Ты, тоже смеясь, протянул мне руку: «Какая холодная ладонь! Вы озябли?» — и я узнал, каков на ощупь июльский полдень. Мы рассматривали твои акварели. Я грелся в твоем доверии и любви к людям, как кот в солнечном пятне — а с твоих наивных и прекрасных этюдов сияли полуденные небеса, которые я начал забывать.

Мы были друзьями под утро.

— Ты станешь великим художником, — сказал я, прощаясь.

— Льстец, отменный льстец! — хихикнул ты. Я чуял тонкий запах беды, исходящий от твоих волос, но июль в твоей крови пахнул сильнее. Я не мог тебя отпустить. Мне хотелось быть тебе братом, стражем во мраке. Как я мог лишить живых нескольких минут твоего бытия?

Хотя живым-то было наплевать. Я слишком поздно это понял. Тебя ведь интересовало только солнце. Ты рисовал небо, которое в одночасье стало людям глубоко безразлично. Тебя утомляла толпа; я знаю — днем, когда я не мог охранять тебя, ты лежал на траве и смотрел на облака или бродил по улицам под дождем. Один. Но сошелся со мной именно потому, что я знал всему этому цену — и солнцу, и облакам, и дружбе, и одиночеству.

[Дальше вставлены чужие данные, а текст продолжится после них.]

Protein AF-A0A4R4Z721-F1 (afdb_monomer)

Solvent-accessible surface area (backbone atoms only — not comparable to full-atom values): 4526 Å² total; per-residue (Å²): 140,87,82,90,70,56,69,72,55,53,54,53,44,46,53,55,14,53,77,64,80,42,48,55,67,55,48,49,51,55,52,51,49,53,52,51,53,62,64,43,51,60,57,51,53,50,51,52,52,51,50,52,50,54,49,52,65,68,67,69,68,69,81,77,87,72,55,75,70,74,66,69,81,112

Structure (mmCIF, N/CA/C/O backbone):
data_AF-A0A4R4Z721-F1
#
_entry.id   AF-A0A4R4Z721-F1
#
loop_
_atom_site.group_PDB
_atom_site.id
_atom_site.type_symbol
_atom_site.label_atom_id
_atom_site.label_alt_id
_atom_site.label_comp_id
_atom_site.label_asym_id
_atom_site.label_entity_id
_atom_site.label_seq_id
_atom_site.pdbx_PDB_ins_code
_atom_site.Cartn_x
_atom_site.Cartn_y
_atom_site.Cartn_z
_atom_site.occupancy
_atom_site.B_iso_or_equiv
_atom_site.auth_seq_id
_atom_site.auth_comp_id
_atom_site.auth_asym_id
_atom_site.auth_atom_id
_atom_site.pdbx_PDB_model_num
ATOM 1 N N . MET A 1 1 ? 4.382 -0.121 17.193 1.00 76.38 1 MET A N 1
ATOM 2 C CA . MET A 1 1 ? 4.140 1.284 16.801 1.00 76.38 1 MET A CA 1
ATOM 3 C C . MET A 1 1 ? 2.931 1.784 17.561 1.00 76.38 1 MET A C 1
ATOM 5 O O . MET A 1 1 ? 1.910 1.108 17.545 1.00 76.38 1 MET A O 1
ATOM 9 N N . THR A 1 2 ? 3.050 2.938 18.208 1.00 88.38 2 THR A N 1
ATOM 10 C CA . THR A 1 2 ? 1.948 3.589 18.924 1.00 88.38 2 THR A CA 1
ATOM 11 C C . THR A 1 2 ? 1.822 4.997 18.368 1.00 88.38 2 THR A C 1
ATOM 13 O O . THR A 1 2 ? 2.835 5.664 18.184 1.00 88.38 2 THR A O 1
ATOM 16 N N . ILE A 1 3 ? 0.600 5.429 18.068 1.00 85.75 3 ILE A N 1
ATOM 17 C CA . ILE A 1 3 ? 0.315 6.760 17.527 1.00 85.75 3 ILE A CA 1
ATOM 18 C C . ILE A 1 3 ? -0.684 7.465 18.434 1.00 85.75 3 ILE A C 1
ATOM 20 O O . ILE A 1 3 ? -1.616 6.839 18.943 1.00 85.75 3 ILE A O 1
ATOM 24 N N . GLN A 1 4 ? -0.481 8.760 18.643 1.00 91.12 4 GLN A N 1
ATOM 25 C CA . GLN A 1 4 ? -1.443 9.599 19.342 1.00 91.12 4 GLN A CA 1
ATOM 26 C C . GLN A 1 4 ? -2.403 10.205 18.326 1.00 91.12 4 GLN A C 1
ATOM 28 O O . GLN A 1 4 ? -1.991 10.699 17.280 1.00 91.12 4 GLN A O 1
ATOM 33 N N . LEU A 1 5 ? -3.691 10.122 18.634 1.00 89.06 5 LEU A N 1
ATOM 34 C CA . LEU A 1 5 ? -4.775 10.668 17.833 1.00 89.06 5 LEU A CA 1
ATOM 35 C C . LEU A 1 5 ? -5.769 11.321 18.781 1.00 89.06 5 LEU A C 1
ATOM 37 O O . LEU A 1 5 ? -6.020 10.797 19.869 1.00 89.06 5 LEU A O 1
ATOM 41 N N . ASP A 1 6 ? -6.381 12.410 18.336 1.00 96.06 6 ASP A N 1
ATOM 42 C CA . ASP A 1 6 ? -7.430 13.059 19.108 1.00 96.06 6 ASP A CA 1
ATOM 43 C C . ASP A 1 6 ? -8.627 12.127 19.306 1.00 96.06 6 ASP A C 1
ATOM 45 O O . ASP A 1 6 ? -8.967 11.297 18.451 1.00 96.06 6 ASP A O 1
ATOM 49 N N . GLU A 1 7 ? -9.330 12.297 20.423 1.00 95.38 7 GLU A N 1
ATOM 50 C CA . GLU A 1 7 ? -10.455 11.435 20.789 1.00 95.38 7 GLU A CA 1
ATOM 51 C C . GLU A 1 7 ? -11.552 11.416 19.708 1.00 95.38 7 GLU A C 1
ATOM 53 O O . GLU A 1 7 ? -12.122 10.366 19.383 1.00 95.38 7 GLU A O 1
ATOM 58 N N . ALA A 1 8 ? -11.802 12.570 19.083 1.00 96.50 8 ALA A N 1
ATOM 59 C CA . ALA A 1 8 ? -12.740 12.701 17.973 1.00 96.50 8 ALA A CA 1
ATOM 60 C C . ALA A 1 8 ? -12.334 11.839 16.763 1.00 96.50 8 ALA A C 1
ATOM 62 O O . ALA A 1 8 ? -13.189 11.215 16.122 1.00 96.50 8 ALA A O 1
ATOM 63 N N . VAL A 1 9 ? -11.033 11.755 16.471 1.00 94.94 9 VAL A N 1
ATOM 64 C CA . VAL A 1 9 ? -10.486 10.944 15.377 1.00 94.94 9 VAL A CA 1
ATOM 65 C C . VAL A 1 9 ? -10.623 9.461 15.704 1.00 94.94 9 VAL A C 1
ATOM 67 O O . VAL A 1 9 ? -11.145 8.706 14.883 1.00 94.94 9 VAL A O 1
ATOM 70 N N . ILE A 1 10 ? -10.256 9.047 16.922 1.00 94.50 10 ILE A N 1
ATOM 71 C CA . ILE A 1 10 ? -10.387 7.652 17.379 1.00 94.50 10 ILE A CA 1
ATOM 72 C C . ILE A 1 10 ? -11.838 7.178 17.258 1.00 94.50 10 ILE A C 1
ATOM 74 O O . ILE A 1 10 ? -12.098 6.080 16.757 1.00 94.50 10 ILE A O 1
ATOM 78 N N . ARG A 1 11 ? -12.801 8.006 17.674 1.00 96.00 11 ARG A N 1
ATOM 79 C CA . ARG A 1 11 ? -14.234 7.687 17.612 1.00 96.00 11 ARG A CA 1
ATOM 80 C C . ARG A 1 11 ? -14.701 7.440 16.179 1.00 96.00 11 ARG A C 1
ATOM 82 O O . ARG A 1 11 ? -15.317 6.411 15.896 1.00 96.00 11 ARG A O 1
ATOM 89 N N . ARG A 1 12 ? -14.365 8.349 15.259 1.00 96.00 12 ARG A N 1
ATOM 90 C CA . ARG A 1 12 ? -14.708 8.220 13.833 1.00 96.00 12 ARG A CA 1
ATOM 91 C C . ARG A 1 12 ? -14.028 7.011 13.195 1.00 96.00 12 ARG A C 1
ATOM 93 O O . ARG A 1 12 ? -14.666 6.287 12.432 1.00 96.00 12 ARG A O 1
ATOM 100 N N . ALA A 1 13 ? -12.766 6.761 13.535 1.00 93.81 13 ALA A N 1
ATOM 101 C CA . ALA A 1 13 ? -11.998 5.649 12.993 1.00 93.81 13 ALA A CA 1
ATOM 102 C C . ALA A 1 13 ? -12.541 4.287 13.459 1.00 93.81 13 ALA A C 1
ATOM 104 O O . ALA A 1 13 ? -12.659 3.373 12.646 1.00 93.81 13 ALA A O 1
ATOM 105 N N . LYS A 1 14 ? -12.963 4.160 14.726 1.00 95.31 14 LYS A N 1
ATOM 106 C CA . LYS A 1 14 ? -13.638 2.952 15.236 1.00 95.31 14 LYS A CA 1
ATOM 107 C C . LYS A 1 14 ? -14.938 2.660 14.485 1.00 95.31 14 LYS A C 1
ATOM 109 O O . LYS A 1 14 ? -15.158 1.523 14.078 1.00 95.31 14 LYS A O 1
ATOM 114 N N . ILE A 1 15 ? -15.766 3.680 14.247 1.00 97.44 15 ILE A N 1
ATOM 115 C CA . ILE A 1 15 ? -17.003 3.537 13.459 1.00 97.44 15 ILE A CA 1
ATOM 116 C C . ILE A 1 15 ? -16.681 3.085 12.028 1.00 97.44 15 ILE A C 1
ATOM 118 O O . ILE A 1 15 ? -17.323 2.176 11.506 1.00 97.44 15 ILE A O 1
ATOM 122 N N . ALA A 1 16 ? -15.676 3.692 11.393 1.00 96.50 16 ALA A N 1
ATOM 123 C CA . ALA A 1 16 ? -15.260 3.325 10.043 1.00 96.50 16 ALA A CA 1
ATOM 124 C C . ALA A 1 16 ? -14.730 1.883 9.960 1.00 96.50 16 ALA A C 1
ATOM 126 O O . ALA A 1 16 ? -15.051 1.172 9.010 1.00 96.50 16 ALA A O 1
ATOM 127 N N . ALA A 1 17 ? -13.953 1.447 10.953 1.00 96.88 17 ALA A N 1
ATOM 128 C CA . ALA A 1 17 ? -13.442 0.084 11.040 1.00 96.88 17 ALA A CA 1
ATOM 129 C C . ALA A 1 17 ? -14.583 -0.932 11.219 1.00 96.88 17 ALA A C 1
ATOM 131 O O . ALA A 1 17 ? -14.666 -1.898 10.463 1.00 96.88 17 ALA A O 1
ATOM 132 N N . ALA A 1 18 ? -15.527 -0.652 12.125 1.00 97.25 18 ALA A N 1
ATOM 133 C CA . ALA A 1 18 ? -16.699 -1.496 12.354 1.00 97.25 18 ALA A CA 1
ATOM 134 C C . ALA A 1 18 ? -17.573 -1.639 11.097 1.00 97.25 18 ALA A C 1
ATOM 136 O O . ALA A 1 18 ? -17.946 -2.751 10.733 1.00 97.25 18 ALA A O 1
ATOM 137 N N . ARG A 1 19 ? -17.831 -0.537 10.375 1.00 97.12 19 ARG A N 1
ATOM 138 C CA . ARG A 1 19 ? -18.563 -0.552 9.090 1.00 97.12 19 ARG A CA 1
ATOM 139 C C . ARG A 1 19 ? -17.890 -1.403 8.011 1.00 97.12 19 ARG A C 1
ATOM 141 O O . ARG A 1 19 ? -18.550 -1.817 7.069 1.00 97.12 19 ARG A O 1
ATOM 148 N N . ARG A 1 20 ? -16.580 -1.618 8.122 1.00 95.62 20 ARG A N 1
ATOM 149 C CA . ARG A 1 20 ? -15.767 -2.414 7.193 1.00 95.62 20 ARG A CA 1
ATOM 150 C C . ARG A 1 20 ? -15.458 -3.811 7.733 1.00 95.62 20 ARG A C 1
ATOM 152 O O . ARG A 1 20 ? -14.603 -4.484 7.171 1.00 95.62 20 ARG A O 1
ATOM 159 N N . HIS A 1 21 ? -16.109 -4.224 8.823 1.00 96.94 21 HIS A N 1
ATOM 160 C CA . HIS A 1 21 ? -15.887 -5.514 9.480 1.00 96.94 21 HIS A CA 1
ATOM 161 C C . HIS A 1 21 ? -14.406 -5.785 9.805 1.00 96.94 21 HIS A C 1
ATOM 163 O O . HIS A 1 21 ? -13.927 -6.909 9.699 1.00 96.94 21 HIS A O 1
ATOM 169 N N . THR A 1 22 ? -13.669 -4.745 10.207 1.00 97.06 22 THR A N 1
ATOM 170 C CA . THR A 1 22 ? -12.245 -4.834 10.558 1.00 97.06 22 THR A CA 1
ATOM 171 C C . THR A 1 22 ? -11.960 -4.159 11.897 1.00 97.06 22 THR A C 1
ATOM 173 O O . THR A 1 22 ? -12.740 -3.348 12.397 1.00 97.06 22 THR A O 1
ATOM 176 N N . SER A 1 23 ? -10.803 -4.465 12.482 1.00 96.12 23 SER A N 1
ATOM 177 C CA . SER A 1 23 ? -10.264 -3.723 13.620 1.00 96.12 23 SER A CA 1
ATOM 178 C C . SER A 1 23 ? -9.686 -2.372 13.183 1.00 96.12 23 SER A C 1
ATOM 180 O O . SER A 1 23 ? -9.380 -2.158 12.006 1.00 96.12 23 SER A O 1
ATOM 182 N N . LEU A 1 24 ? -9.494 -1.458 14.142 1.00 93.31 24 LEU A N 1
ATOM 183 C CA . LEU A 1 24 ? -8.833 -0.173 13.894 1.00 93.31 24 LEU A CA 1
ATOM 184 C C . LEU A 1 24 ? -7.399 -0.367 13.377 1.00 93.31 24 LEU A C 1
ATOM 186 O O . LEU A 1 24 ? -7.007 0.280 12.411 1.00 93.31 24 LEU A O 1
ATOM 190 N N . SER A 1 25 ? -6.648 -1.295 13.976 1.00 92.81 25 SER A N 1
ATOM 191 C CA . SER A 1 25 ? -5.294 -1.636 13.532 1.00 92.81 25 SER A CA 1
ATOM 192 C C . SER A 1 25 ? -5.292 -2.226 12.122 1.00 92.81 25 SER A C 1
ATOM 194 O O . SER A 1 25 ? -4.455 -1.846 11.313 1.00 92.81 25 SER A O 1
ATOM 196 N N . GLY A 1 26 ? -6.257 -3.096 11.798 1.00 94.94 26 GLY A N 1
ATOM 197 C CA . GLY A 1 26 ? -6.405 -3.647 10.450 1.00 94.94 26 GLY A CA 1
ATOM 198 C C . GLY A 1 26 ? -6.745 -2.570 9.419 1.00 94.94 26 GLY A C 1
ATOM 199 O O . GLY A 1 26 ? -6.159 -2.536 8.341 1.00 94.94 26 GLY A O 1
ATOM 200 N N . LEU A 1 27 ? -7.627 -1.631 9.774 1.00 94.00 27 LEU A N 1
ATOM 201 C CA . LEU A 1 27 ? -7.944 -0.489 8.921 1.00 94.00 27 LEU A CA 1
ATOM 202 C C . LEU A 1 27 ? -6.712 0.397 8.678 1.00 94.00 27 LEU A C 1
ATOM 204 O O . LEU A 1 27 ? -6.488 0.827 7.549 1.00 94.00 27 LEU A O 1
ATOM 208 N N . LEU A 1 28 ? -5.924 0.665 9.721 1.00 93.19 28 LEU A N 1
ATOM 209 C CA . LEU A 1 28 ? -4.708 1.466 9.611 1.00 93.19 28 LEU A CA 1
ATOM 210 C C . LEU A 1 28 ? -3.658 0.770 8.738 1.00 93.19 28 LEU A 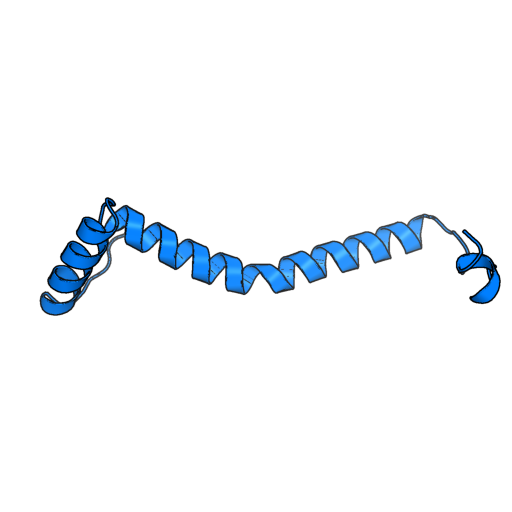C 1
ATOM 212 O O . LEU A 1 28 ? -3.112 1.407 7.842 1.00 93.19 28 LEU A O 1
ATOM 216 N N . ALA A 1 29 ? -3.436 -0.530 8.948 1.00 94.19 29 ALA A N 1
ATOM 217 C CA . ALA A 1 29 ? -2.525 -1.328 8.132 1.00 94.19 29 ALA A CA 1
ATOM 218 C C . ALA A 1 29 ? -2.897 -1.242 6.646 1.00 94.19 29 ALA A C 1
ATOM 220 O O . ALA A 1 29 ? -2.052 -0.902 5.830 1.00 94.19 29 ALA A O 1
ATOM 221 N N . GLN A 1 30 ? -4.178 -1.417 6.305 1.00 94.50 30 GLN A N 1
ATOM 222 C CA . GLN A 1 30 ? -4.650 -1.293 4.922 1.00 94.50 30 GLN A CA 1
ATOM 223 C C . GLN A 1 30 ? -4.389 0.089 4.308 1.00 94.50 30 GLN A C 1
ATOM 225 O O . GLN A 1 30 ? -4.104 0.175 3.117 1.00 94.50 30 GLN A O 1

Ты умел молчать — как и я. Жаль, что я не мог посмотреть, как ты пишешь — искусственный свет лгал тебе, как и мне, мешал, отводил глаза. Тебе нужна была только абсолютная правда солнца — ну, это уже без меня, как ни печально. Ты звал меня днем; позднее понял, что я не приду — и мы бродили по городу ночами, по улицам, по снам, по воспоминаниям. Ты долго не замечал границ между Инобытием и твоей явью — уж слишком верил тому, что видел.

— Сколько тебе лет? — спрашивал ты, вдруг кое-что заподозрив и тщась себя успокоить.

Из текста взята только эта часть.